(Saved entries)
╔══

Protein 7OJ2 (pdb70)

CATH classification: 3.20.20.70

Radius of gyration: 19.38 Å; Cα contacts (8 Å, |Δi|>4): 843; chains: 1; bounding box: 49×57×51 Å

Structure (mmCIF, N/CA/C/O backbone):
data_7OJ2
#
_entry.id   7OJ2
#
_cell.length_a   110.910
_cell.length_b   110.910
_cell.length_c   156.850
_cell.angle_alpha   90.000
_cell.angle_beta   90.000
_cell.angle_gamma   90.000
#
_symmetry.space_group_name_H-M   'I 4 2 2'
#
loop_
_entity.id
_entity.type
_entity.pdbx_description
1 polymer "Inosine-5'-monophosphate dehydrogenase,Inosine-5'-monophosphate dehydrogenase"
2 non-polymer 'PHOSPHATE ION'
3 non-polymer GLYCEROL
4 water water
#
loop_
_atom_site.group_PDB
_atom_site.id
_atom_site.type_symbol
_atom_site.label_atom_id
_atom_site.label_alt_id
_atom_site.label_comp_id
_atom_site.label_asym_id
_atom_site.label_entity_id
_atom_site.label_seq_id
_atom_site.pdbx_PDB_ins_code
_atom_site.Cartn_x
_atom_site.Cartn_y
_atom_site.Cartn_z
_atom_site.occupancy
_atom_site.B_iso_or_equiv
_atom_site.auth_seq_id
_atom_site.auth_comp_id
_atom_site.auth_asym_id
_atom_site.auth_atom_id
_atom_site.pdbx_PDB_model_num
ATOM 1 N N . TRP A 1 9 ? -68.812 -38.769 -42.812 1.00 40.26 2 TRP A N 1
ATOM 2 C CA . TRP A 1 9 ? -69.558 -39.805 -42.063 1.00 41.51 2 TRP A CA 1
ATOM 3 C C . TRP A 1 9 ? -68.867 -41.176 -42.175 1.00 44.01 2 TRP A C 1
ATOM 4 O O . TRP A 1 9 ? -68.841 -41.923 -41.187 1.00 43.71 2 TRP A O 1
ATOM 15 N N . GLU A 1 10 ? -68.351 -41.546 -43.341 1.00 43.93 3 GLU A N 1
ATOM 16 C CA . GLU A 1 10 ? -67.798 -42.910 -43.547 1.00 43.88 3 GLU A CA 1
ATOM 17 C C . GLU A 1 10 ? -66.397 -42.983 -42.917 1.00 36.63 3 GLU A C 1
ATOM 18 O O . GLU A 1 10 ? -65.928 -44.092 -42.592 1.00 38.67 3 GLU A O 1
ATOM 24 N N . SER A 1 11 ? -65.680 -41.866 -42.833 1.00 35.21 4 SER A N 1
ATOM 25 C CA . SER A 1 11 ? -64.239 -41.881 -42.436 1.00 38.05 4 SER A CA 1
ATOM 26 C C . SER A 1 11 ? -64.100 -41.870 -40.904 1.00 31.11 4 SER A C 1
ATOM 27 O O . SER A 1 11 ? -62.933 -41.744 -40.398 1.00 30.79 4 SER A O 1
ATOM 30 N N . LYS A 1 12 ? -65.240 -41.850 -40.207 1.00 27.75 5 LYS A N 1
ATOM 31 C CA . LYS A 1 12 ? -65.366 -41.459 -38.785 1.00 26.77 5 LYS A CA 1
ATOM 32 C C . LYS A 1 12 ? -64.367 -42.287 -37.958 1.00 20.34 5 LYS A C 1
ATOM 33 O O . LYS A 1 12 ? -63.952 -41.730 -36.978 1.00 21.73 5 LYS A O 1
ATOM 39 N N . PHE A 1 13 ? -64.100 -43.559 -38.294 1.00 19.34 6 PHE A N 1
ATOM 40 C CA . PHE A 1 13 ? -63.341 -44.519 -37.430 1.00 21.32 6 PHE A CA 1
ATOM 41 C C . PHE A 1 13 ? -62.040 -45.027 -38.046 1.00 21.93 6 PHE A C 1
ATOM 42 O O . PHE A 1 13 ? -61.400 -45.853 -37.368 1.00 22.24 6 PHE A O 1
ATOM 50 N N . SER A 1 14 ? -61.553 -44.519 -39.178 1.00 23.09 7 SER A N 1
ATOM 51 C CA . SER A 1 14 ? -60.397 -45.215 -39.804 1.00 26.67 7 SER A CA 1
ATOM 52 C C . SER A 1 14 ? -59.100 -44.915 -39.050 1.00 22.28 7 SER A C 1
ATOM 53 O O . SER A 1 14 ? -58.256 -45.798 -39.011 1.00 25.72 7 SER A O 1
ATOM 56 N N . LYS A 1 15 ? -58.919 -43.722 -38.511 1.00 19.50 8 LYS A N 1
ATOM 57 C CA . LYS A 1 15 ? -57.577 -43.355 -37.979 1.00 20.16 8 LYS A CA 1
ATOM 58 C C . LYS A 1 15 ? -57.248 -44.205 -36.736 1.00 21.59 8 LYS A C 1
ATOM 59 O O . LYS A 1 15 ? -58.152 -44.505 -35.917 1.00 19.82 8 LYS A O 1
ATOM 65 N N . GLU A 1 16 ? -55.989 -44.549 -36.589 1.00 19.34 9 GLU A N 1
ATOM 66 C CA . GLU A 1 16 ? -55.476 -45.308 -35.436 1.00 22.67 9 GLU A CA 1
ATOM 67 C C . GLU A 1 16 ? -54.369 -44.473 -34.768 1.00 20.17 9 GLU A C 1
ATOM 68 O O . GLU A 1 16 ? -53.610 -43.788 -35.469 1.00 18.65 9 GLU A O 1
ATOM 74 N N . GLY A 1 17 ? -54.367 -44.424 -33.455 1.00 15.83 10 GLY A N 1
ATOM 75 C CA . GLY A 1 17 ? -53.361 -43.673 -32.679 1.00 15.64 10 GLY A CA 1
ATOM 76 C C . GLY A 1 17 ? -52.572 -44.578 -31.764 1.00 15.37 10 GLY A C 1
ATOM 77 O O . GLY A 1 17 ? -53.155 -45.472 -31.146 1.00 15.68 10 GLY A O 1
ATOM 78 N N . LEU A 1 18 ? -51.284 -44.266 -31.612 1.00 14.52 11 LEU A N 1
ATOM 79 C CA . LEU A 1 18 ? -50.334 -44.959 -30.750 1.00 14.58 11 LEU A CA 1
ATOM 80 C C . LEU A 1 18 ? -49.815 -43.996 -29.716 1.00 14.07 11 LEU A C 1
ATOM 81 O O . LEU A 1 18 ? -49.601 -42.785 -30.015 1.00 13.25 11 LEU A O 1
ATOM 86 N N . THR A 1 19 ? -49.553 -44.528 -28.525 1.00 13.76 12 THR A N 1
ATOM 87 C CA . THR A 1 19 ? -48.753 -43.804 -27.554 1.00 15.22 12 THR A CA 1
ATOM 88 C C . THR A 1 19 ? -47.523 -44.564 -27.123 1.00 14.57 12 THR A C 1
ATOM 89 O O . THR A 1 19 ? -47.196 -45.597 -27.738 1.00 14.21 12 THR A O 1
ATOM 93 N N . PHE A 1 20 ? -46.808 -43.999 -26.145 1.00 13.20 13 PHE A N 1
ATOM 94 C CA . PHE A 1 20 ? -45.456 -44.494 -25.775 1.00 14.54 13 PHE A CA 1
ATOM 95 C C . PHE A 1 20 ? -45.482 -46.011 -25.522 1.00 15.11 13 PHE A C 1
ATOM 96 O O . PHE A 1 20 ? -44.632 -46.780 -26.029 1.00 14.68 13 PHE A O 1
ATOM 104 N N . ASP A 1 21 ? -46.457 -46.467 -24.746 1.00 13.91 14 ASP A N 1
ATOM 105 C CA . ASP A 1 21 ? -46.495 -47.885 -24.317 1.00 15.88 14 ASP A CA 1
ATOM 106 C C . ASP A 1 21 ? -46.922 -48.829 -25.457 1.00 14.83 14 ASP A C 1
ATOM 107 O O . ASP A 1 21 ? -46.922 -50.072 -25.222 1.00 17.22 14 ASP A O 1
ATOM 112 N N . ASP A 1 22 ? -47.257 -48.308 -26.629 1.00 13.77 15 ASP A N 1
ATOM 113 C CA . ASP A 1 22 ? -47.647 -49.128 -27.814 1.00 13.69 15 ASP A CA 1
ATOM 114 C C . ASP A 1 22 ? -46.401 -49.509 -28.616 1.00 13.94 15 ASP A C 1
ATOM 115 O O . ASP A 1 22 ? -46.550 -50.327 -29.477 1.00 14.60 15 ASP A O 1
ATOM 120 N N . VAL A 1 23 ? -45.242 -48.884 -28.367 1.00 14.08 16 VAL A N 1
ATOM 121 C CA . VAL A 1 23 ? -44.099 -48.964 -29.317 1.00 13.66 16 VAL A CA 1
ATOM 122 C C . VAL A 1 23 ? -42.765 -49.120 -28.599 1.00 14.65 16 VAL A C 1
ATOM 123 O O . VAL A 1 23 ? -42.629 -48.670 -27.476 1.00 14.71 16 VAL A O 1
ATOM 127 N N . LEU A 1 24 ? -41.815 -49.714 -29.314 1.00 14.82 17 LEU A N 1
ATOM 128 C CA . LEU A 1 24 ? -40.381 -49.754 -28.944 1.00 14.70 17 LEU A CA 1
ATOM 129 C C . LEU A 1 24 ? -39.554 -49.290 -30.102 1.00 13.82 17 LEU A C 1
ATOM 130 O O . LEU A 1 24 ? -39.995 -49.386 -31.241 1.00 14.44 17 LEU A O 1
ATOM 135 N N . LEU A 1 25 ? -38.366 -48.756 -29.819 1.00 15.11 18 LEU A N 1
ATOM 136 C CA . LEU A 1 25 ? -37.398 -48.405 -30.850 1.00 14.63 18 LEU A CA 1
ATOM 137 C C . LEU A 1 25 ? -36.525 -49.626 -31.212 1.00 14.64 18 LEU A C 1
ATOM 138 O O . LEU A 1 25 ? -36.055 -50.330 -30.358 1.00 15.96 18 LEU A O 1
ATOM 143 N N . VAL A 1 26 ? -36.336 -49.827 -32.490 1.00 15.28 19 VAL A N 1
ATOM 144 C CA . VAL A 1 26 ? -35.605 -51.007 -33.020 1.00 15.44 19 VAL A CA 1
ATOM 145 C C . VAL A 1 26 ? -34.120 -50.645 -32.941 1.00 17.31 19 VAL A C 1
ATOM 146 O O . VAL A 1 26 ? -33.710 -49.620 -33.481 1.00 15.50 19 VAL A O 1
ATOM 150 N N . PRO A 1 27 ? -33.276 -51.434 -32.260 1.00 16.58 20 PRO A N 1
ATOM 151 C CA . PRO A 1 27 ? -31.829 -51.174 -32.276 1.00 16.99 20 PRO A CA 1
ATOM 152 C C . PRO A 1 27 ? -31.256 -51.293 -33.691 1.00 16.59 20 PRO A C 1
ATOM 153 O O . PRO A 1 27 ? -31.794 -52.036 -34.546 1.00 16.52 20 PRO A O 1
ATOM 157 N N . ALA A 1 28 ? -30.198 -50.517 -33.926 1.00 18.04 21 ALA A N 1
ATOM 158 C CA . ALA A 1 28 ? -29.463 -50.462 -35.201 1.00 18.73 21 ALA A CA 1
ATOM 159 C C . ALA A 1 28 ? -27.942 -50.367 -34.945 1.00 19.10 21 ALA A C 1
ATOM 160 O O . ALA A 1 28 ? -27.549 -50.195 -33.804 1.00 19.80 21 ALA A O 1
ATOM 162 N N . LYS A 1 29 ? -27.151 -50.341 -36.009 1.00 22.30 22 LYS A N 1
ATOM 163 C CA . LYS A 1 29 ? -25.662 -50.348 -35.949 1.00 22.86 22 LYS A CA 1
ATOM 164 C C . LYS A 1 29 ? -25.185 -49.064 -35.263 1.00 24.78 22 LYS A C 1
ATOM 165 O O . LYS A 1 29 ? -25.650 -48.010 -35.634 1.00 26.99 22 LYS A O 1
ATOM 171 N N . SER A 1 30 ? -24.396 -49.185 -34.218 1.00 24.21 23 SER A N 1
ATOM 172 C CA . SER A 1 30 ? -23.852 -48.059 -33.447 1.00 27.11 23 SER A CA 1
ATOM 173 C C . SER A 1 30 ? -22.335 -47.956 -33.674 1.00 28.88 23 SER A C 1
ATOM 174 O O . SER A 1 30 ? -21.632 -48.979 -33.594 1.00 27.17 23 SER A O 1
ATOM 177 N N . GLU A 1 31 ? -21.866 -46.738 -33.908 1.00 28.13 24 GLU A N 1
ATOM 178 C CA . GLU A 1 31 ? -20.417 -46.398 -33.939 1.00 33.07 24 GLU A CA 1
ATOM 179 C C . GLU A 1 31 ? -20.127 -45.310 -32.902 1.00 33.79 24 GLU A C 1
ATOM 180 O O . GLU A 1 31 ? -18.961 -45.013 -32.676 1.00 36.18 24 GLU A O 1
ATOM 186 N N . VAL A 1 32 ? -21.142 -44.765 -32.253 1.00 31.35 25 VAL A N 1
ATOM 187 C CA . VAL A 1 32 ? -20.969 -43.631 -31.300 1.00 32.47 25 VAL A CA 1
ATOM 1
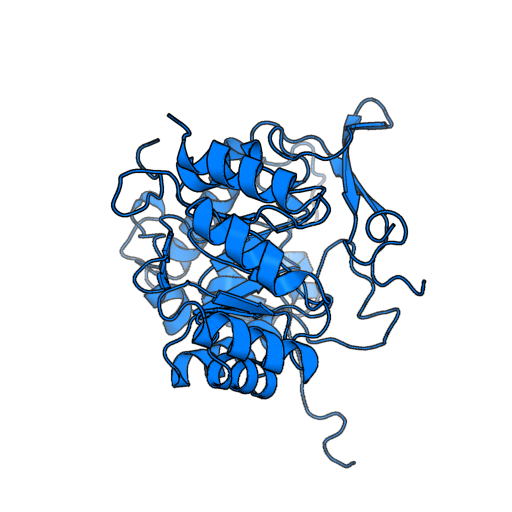88 C C . VAL A 1 32 ? -21.523 -44.108 -29.951 1.00 31.25 25 VAL A C 1
ATOM 189 O O . VAL A 1 32 ? -22.726 -44.530 -29.864 1.00 38.07 25 VAL A O 1
ATOM 193 N N . LEU A 1 33 ? -20.677 -44.091 -28.935 1.00 28.81 26 LEU A N 1
ATOM 194 C CA . LEU A 1 33 ? -21.051 -44.457 -27.544 1.00 30.21 26 LEU A CA 1
ATOM 195 C C . LEU A 1 33 ? -22.066 -43.462 -26.990 1.00 25.87 26 LEU A C 1
ATOM 196 O O . LEU A 1 33 ? -22.086 -42.290 -27.388 1.00 24.09 26 LEU A O 1
ATOM 201 N N . PRO A 1 34 ? -22.911 -43.909 -26.040 1.00 28.26 27 PRO A N 1
ATOM 202 C CA . PRO A 1 34 ? -23.885 -43.026 -25.399 1.00 28.25 27 PRO A CA 1
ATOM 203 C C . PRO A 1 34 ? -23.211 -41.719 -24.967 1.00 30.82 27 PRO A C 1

╚══

■ **TASK STATEMENT**
Please transcribe the records exactly from their first line through the line holding "ATOM 2 C CA", and leave out all others.

■ **RESULT OF THIS TASK**
Protein 7OJ2 (pdb70)

CATH classification: 3.20.20.70

Radius of gyration: 19.38 Å; Cα contacts (8 Å, |Δi|>4): 843; chains: 1; bounding box: 49×57×51 Å

Structure (mmCIF, N/CA/C/O backbone):
data_7OJ2
#
_entry.id   7OJ2
#
_cell.length_a   110.910
_cell.length_b   110.910
_cell.length_c   156.850
_cell.angle_alpha   90.000
_cell.angle_beta   90.000
_cell.angle_gamma   90.000
#
_symmetry.space_group_name_H-M   'I 4 2 2'
#
loop_
_entity.id
_entity.type
_entity.pdbx_description
1 polymer "Inosine-5'-monophosphate dehydrogenase,Inosine-5'-monophosphate dehydrogenase"
2 non-polymer 'PHOSPHATE ION'
3 non-polymer GLYCEROL
4 water water
#
loop_
_atom_site.group_PDB
_atom_site.id
_atom_site.type_symbol
_atom_site.label_atom_id
_atom_site.label_alt_id
_atom_site.label_comp_id
_atom_site.label_asym_id
_atom_site.label_entity_id
_atom_site.label_seq_id
_atom_site.pdbx_PDB_ins_code
_atom_site.Cartn_x
_atom_site.Cartn_y
_atom_site.Cartn_z
_atom_site.occupancy
_atom_site.B_iso_or_equiv
_atom_site.auth_seq_id
_atom_site.auth_comp_id
_atom_site.auth_asym_id
_atom_site.auth_atom_id
_atom_site.pdbx_PDB_model_num
ATOM 1 N N . TRP A 1 9 ? -68.812 -38.769 -42.812 1.00 40.26 2 TRP A N 1
ATOM 2 C CA . TRP A 1 9 ? -69.558 -39.805 -42.063 1.00 41.51 2 TRP A CA 1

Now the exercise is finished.